→ What the exercise asks: Your answer must be the lines from the first one in the material through the line with "1 ILE A C 1", retyped exactly and with no pictures.

━━━

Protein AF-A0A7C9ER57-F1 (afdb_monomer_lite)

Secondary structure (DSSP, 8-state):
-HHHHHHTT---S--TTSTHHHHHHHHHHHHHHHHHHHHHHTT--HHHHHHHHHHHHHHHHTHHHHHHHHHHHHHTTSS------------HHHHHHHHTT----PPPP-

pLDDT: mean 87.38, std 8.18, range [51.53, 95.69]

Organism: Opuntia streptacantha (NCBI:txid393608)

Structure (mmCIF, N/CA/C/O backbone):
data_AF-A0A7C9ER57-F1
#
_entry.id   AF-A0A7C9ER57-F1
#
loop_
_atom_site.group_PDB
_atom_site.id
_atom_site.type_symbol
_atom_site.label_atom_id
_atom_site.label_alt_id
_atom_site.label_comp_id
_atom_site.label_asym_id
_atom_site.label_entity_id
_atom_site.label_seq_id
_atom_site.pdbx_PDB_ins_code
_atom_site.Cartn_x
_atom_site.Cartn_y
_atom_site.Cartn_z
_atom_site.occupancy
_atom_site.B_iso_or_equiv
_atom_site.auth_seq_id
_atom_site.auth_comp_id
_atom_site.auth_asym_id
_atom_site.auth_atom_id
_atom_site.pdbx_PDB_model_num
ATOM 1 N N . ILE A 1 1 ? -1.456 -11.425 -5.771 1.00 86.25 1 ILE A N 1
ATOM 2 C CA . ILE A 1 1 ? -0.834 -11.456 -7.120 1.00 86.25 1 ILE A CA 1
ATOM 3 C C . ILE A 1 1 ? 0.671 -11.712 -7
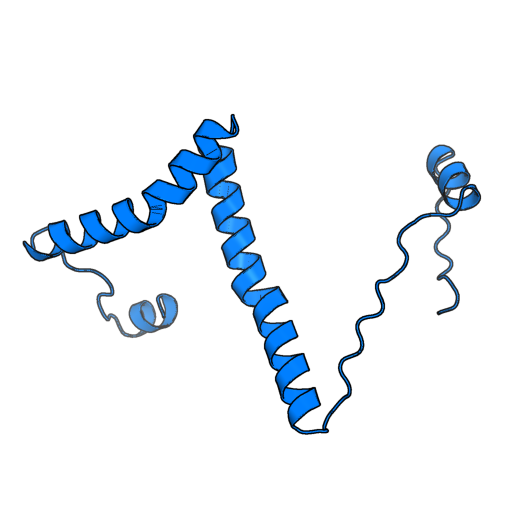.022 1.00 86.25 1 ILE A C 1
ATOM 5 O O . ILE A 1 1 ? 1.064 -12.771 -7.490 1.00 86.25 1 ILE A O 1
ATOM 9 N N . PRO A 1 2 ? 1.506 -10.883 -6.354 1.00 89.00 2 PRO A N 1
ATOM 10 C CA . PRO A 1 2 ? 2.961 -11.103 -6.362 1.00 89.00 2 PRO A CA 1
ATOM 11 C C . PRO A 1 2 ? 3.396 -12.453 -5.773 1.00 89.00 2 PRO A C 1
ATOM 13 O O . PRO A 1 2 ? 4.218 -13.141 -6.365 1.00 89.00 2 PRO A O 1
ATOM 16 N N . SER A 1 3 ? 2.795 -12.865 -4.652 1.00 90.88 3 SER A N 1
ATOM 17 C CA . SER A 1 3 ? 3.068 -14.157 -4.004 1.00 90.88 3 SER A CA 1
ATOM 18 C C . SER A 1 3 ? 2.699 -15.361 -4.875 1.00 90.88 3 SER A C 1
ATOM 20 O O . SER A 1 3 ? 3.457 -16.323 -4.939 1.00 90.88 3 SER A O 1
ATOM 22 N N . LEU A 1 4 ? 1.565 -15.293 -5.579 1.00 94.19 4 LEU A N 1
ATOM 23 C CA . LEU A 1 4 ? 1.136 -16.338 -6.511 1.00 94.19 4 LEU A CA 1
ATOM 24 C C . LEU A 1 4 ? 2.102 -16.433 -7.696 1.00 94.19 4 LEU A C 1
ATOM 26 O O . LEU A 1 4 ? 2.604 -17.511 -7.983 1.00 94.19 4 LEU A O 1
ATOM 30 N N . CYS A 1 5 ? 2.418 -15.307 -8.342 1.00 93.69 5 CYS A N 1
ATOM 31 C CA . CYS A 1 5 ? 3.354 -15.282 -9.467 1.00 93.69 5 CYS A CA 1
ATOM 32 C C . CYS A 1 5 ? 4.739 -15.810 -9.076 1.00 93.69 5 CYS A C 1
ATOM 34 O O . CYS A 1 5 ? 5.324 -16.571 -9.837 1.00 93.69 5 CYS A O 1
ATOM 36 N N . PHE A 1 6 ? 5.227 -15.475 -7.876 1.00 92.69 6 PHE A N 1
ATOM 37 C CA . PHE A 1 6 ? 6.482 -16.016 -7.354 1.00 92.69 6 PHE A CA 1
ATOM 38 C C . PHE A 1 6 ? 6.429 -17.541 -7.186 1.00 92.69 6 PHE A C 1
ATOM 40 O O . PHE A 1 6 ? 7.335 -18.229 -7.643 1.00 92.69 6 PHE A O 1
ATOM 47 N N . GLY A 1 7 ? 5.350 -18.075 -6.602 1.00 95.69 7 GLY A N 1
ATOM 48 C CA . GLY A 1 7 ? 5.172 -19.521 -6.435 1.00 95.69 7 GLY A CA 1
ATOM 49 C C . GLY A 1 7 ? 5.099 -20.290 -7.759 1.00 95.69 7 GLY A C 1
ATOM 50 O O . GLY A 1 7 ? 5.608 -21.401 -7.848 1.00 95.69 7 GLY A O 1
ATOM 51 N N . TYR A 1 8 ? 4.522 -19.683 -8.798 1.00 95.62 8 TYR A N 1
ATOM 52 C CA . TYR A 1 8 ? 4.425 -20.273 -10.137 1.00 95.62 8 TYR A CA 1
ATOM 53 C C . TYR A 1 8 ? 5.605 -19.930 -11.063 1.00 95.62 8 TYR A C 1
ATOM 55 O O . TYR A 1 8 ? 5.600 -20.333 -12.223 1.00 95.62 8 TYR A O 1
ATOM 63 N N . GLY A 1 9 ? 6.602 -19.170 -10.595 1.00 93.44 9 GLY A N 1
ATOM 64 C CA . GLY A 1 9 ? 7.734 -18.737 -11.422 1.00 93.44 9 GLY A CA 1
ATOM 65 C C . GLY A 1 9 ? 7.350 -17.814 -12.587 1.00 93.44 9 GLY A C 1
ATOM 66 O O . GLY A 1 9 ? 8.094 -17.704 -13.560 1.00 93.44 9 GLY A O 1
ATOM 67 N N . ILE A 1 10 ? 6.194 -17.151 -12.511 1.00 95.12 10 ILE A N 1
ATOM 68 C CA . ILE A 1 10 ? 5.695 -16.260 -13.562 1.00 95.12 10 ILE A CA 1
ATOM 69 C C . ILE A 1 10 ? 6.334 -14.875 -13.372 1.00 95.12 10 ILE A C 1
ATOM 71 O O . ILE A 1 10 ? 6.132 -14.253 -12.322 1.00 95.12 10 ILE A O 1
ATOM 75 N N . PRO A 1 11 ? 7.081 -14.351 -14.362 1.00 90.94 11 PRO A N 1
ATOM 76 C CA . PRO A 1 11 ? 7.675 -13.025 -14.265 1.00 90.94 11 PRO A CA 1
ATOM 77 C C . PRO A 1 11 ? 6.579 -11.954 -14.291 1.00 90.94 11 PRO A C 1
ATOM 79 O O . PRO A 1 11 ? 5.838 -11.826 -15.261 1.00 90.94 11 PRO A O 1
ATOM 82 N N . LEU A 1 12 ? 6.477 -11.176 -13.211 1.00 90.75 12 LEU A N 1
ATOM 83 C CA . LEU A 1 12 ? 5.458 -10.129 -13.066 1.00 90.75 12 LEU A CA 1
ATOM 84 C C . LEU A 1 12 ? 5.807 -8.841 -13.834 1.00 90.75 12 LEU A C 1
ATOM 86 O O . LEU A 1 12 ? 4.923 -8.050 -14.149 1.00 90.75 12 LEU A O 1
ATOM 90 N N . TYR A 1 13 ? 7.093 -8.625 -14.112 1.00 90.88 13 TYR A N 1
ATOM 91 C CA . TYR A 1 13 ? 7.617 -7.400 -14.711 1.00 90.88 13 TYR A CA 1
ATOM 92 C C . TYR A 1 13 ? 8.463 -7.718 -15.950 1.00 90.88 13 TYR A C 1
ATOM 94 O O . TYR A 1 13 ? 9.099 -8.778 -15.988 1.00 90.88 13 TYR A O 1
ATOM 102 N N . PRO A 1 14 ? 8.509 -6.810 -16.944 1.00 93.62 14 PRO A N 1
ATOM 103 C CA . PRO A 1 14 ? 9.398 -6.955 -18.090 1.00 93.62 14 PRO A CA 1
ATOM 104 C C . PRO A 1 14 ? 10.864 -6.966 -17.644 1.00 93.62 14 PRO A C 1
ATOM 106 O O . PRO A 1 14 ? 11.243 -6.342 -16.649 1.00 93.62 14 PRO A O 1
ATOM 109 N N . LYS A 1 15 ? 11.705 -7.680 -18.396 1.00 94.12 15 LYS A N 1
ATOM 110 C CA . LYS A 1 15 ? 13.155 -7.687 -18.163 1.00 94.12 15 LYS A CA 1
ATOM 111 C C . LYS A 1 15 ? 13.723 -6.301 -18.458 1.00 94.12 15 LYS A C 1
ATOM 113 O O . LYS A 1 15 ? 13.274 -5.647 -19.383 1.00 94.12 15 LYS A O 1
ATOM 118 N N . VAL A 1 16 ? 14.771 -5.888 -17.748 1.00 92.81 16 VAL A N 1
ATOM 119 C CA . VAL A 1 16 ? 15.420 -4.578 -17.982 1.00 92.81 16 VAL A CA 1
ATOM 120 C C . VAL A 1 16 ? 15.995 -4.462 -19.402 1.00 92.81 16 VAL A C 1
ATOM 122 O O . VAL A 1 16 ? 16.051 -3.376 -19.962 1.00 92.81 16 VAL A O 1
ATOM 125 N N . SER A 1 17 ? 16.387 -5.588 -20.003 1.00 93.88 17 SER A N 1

━━━

→ Answer section:
Protein AF-A0A7C9ER57-F1 (afdb_monomer_lite)

Secondary structure (DSSP, 8-state):
-HHHHHHTT---S--TTSTHHHHHHHHHHHHHHHHHHHHHHTT--HHHHHHHHHHHHHHHHTHHHHHHHHHHHHHTTSS------------HHHHHHHHTT----PPPP-

pLDDT: mean 87.38, std 8.18, range [51.53, 95.69]

Organism: Opuntia streptacantha (NCBI:txid393608)

Structure (mmCIF, N/CA/C/O backbone):
data_AF-A0A7C9ER57-F1
#
_entry.id   AF-A0A7C9ER57-F1
#
loop_
_atom_site.group_PDB
_atom_site.id
_atom_site.type_symbol
_atom_site.label_atom_id
_atom_site.label_alt_id
_atom_site.label_comp_id
_atom_site.label_asym_id
_atom_site.label_entity_id
_atom_site.label_seq_id
_atom_site.pdbx_PDB_ins_code
_atom_site.Cartn_x
_atom_site.Cartn_y
_atom_site.Cartn_z
_atom_site.occupancy
_atom_site.B_iso_or_equiv
_atom_site.auth_seq_id
_atom_site.auth_comp_id
_atom_site.auth_asym_id
_atom_site.auth_atom_id
_atom_site.pdbx_PDB_model_num
ATOM 1 N N . ILE A 1 1 ? -1.456 -11.425 -5.771 1.00 86.25 1 ILE A N 1
ATOM 2 C CA . ILE A 1 1 ? -0.834 -11.456 -7.120 1.00 86.25 1 ILE A CA 1
ATOM 3 C C . ILE A 1 1 ? 0.671 -11.712 -7
.022 1.00 86.25 1 ILE A C 1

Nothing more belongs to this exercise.